Work item:
One range is to be output from the listing below, exactly as written: the line with "Protein AF-A0AB39K686-F1 (afdb_monomer_lite)" to the line with "ATOM 27 O O", both kept.

The data:
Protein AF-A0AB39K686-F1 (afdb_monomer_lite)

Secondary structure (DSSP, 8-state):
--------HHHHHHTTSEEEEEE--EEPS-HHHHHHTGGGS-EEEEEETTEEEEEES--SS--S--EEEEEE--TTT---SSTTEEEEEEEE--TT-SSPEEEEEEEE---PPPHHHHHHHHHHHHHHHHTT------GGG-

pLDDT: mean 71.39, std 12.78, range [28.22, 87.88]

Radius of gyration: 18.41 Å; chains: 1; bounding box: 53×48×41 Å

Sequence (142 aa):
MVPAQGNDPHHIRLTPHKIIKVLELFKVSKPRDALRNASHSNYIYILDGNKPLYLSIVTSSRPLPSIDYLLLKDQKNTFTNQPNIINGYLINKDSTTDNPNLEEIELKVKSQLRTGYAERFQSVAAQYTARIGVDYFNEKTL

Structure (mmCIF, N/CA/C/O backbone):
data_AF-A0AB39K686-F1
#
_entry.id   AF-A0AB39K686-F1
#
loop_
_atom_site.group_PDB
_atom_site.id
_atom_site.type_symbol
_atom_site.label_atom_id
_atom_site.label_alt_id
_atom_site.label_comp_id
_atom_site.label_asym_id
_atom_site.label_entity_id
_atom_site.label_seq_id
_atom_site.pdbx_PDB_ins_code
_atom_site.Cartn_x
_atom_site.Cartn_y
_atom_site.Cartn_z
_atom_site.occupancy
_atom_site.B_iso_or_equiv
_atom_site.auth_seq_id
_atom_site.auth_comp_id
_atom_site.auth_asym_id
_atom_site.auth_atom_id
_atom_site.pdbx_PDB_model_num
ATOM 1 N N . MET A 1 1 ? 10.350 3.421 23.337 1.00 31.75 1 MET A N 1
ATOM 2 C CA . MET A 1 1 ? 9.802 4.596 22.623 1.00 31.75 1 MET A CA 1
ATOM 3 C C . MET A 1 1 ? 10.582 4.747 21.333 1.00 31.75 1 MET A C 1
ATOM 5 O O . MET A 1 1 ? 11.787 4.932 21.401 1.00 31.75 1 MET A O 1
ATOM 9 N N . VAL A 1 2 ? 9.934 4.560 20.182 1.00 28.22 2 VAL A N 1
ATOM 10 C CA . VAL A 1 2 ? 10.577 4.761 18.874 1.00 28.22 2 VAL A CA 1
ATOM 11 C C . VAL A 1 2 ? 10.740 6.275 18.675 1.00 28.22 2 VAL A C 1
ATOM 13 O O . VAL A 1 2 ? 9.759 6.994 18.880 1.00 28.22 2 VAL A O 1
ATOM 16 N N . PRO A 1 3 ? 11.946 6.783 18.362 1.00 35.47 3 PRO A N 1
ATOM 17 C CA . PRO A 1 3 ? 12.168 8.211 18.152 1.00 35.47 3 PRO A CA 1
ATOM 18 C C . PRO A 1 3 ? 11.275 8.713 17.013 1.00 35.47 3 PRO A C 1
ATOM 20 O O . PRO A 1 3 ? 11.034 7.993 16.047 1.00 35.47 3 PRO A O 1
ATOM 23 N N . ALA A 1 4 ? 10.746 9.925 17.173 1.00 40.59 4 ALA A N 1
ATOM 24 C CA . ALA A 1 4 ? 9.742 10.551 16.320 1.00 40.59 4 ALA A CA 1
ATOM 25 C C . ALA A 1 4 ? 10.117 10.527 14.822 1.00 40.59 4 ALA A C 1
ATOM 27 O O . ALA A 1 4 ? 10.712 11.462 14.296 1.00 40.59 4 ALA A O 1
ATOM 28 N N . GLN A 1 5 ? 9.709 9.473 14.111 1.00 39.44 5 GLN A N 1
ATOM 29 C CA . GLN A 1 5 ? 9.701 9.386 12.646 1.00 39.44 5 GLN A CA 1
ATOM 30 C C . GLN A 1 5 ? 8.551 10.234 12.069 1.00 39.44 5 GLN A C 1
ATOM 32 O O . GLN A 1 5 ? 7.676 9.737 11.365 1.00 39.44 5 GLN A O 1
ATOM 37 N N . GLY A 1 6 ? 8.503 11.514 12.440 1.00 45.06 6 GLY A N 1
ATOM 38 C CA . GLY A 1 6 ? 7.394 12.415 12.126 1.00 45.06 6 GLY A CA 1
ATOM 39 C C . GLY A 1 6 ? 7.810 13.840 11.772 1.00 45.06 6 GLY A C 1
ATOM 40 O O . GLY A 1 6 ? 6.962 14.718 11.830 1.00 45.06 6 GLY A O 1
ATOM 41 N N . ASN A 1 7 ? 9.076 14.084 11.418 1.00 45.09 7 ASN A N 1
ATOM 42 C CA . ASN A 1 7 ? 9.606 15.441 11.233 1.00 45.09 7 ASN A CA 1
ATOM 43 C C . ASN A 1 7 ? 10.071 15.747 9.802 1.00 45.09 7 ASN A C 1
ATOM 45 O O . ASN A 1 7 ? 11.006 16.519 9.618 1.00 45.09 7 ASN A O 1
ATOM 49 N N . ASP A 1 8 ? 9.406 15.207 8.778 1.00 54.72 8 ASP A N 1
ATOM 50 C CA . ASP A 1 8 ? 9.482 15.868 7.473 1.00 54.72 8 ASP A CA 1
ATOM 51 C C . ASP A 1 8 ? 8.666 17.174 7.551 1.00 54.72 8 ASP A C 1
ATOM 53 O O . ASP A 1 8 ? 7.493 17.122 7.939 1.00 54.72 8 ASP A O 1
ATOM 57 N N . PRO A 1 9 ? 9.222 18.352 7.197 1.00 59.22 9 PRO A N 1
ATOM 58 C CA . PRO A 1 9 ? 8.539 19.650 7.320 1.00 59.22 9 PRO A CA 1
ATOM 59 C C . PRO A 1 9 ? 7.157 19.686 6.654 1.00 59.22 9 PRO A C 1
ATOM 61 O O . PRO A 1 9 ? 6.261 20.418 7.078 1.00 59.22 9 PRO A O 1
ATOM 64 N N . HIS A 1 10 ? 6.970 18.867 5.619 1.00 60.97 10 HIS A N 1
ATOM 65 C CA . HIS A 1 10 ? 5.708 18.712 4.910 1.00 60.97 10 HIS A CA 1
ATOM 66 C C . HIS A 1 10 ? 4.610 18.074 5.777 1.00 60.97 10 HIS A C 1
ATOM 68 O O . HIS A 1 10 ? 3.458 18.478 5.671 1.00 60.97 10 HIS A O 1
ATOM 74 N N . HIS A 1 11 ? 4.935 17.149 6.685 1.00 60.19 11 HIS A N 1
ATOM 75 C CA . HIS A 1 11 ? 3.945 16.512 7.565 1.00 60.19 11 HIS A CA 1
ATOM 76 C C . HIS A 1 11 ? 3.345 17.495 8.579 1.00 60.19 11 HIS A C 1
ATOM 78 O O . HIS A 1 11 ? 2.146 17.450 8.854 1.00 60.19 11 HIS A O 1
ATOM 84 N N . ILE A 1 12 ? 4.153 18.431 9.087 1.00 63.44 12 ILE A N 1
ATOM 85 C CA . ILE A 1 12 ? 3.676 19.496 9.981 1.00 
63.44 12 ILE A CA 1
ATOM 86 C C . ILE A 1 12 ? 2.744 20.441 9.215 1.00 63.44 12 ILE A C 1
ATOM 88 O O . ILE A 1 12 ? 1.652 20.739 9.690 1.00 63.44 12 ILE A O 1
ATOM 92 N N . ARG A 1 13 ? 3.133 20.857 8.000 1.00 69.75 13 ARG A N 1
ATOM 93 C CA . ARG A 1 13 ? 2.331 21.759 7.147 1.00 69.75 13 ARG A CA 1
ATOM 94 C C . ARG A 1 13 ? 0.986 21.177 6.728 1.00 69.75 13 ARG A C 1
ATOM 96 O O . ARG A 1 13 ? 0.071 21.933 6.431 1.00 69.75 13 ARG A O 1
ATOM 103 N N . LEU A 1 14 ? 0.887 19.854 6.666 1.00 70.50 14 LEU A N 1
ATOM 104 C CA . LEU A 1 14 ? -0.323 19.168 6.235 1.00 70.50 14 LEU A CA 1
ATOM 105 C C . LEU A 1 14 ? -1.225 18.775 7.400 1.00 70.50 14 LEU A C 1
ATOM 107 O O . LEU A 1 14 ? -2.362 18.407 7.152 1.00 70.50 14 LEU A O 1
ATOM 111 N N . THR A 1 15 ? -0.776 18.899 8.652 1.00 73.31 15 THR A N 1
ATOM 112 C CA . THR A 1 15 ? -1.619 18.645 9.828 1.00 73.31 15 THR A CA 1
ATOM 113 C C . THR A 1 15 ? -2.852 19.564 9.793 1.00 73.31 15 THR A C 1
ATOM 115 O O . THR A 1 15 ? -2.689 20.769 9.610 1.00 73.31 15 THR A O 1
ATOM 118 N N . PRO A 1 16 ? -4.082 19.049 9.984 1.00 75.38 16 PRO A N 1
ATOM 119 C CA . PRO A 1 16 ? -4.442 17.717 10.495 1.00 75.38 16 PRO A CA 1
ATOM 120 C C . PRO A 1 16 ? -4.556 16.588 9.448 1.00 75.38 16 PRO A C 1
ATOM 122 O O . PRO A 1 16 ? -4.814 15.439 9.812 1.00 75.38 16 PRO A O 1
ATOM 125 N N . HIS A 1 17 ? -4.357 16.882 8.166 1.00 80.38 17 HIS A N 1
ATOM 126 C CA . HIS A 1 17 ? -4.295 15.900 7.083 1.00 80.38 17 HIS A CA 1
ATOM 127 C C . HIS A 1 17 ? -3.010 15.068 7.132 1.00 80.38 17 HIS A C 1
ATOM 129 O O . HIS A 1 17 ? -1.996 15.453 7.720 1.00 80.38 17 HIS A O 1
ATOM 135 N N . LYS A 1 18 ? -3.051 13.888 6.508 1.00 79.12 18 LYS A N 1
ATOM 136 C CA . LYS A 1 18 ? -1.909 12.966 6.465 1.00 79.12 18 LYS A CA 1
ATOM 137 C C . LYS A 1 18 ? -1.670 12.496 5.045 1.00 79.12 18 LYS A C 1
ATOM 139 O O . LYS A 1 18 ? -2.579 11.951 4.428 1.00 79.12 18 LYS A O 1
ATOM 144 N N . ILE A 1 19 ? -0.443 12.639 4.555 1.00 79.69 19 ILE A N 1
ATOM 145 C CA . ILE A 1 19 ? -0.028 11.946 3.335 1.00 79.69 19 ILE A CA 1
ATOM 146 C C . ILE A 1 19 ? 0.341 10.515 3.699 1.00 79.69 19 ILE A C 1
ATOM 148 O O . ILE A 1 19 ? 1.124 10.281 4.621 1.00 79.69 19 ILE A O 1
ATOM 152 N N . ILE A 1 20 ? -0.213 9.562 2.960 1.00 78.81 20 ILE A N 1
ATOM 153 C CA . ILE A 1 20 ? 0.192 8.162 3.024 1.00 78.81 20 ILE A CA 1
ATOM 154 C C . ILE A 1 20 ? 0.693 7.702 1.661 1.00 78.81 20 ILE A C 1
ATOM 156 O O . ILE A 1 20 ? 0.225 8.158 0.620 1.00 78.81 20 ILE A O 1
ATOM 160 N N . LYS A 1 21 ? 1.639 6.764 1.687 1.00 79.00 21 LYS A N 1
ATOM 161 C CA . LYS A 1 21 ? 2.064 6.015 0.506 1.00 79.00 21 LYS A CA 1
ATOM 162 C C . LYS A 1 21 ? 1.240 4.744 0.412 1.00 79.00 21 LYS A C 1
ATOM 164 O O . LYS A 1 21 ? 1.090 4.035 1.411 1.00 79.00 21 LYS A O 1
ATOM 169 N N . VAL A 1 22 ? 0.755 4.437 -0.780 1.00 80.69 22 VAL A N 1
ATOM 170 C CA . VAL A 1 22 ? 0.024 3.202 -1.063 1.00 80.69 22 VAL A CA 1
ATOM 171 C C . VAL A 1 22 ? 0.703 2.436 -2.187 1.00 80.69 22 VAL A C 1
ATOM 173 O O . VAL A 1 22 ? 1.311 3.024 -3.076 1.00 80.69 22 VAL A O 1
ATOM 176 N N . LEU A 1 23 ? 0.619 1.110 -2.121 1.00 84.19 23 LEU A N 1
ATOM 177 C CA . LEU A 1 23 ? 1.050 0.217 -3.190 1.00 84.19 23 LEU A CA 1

==

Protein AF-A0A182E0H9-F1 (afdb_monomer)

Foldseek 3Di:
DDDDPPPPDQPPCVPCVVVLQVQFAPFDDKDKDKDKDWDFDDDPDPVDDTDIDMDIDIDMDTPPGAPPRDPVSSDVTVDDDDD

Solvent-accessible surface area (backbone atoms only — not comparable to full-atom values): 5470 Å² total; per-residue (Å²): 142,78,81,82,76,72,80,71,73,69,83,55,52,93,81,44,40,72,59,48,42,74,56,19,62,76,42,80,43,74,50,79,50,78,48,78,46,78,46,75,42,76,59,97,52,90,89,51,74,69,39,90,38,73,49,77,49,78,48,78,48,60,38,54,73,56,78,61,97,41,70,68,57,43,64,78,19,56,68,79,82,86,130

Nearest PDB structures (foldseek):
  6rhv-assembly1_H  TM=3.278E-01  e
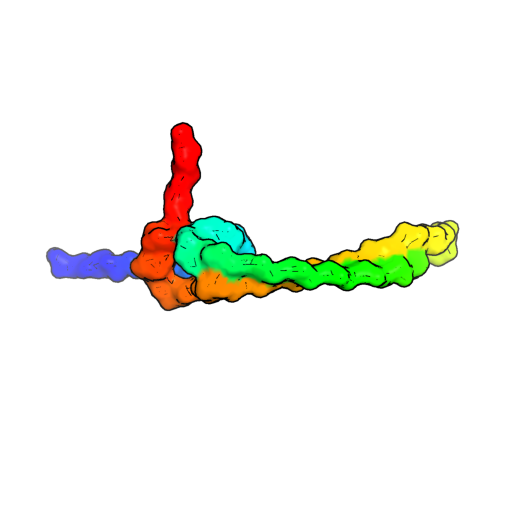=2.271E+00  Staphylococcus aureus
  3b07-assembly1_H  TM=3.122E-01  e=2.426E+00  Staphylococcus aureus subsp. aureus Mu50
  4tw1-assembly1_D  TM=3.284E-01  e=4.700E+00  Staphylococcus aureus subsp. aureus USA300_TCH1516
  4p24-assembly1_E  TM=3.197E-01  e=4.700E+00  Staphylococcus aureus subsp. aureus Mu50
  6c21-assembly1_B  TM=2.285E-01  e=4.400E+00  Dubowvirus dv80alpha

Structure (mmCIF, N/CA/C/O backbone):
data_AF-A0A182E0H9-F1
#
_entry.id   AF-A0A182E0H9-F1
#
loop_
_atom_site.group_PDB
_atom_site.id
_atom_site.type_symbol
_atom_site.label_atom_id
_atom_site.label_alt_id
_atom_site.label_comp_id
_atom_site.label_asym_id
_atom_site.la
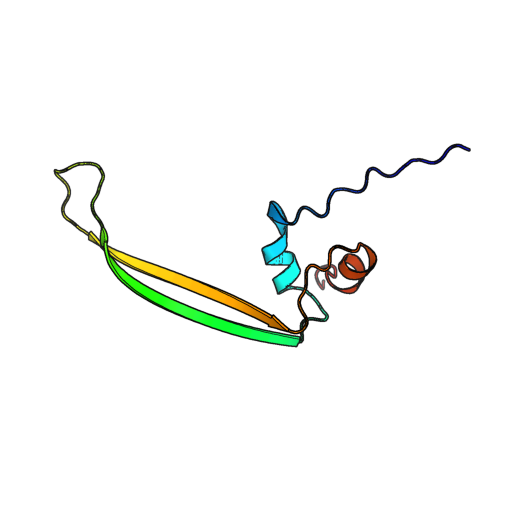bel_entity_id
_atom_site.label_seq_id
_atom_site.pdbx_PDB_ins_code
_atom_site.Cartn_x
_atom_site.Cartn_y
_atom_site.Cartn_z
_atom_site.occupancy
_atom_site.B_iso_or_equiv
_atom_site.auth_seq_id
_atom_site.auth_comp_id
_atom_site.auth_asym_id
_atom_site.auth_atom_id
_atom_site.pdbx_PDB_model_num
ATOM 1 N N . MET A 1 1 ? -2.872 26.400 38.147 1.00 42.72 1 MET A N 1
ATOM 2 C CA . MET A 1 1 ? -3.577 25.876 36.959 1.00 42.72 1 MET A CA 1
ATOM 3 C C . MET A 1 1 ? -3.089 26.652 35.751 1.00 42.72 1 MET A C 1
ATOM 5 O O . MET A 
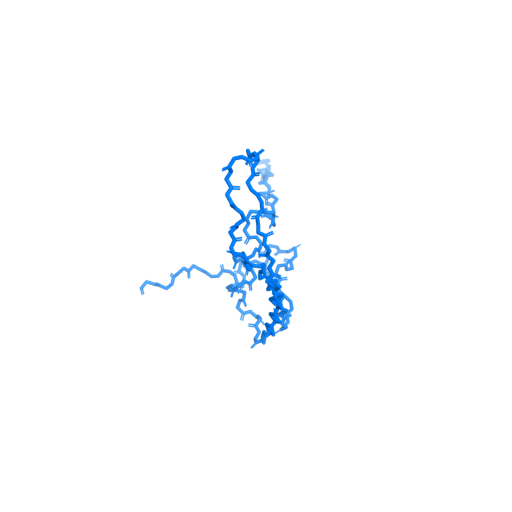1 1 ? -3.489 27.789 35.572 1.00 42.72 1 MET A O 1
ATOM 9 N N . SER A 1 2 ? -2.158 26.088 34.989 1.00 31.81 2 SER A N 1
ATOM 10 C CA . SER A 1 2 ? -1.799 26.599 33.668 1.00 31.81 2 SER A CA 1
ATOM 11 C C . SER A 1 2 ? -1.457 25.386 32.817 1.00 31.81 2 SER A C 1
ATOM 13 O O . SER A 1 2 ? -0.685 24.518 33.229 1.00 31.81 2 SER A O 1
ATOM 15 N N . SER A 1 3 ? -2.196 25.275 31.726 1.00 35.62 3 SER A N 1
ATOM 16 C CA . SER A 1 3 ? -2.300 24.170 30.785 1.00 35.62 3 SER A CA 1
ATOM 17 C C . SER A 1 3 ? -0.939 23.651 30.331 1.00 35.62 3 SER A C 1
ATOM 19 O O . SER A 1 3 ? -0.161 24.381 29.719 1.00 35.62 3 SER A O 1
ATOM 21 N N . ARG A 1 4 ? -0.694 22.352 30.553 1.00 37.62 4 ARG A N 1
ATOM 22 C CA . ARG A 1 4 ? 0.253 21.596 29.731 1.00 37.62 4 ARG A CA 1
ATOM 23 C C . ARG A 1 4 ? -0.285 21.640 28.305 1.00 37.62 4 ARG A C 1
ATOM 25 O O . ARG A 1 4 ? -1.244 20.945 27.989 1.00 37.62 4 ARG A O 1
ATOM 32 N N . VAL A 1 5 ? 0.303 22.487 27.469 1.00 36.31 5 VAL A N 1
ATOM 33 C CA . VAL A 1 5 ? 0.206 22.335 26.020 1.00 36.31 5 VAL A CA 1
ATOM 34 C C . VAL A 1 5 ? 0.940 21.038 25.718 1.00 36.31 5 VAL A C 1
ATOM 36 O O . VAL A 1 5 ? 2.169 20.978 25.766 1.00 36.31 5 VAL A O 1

Solution for this task:
Protein AF-A0AB39K686-F1 (afdb_monomer_lite)

Secondary structure (DSSP, 8-state):
--------HHHHHHTTSEEEEEE--EEPS-HHHHHHTGGGS-EEEEEETTEEEEEES--SS--S--EEEEEE--TTT---SSTTEEEEEEEE--TT-SSPEEEEEEEE---PPPHHHHHHHHHHHHHHHHTT------GGG-

pLDDT: mean 71.39, std 12.78, range [28.22, 87.88]

Radius of gyration: 18.41 Å; chains: 1; bounding box: 53×48×41 Å

Sequence (142 aa):
MVPAQGNDPHHIRLTPHKIIKVLELFKVSKPRDALRNASHSNYIYILDGNKPLYLSIVTSSRPLPSIDYLLLKDQKNTFTNQPNIINGYLINKDSTTDNPNLEEIELKVKSQLRTGYAERFQSVAAQYTARIGVDYFNEKTL

Structure (mmCIF, N/CA/C/O backbone):
data_AF-A0AB39K686-F1
#
_entry.id   AF-A0AB39K686-F1
#
loop_
_atom_site.group_PDB
_atom_site.id
_atom_site.type_symbol
_atom_site.label_atom_id
_atom_site.label_alt_id
_atom_site.label_comp_id
_atom_site.label_asym_id
_atom_site.label_entity_id
_atom_site.label_seq_id
_atom_site.pdbx_PDB_ins_code
_atom_site.Cartn_x
_atom_site.Cartn_y
_atom_site.Cartn_z
_atom_site.occupancy
_atom_site.B_iso_or_equiv
_atom_site.auth_seq_id
_atom_site.auth_comp_id
_atom_site.auth_asym_id
_atom_site.auth_atom_id
_atom_site.pdbx_PDB_model_num
ATOM 1 N N . MET A 1 1 ? 10.350 3.421 23.337 1.00 31.75 1 MET A N 1
ATOM 2 C CA . MET A 1 1 ? 9.802 4.596 22.623 1.00 31.75 1 MET A CA 1
ATOM 3 C C . MET A 1 1 ? 10.582 4.747 21.333 1.00 31.75 1 MET A C 1
ATOM 5 O O . MET A 1 1 ? 11.787 4.932 21.401 1.00 31.75 1 MET A O 1
ATOM 9 N N . VAL A 1 2 ? 9.934 4.560 20.182 1.00 28.22 2 VAL A N 1
ATOM 10 C CA . VAL A 1 2 ? 10.577 4.761 18.874 1.00 28.22 2 VAL A CA 1
ATOM 11 C C . VAL A 1 2 ? 10.740 6.275 18.675 1.00 28.22 2 VAL A C 1
ATOM 13 O O . VAL A 1 2 ? 9.759 6.994 18.880 1.00 28.22 2 VAL A O 1
ATOM 16 N N . PRO A 1 3 ? 11.946 6.783 18.362 1.00 35.47 3 PRO A N 1
ATOM 17 C CA . PRO A 1 3 ? 12.168 8.211 18.152 1.00 35.47 3 PRO A CA 1
ATOM 18 C C . PRO A 1 3 ? 11.275 8.713 17.013 1.00 35.47 3 PRO A C 1
ATOM 20 O O . PRO A 1 3 ? 11.034 7.993 16.047 1.00 35.47 3 PRO A O 1
ATOM 23 N N . ALA A 1 4 ? 10.746 9.925 17.173 1.00 40.59 4 ALA A N 1
ATOM 24 C CA . ALA A 1 4 ? 9.742 10.551 16.320 1.00 40.59 4 ALA A CA 1
ATOM 25 C C . ALA A 1 4 ? 10.117 10.527 14.822 1.00 40.59 4 ALA A C 1
ATOM 27 O O . ALA A 1 4 ? 10.712 11.462 14.296 1.00 40.59 4 ALA A O 1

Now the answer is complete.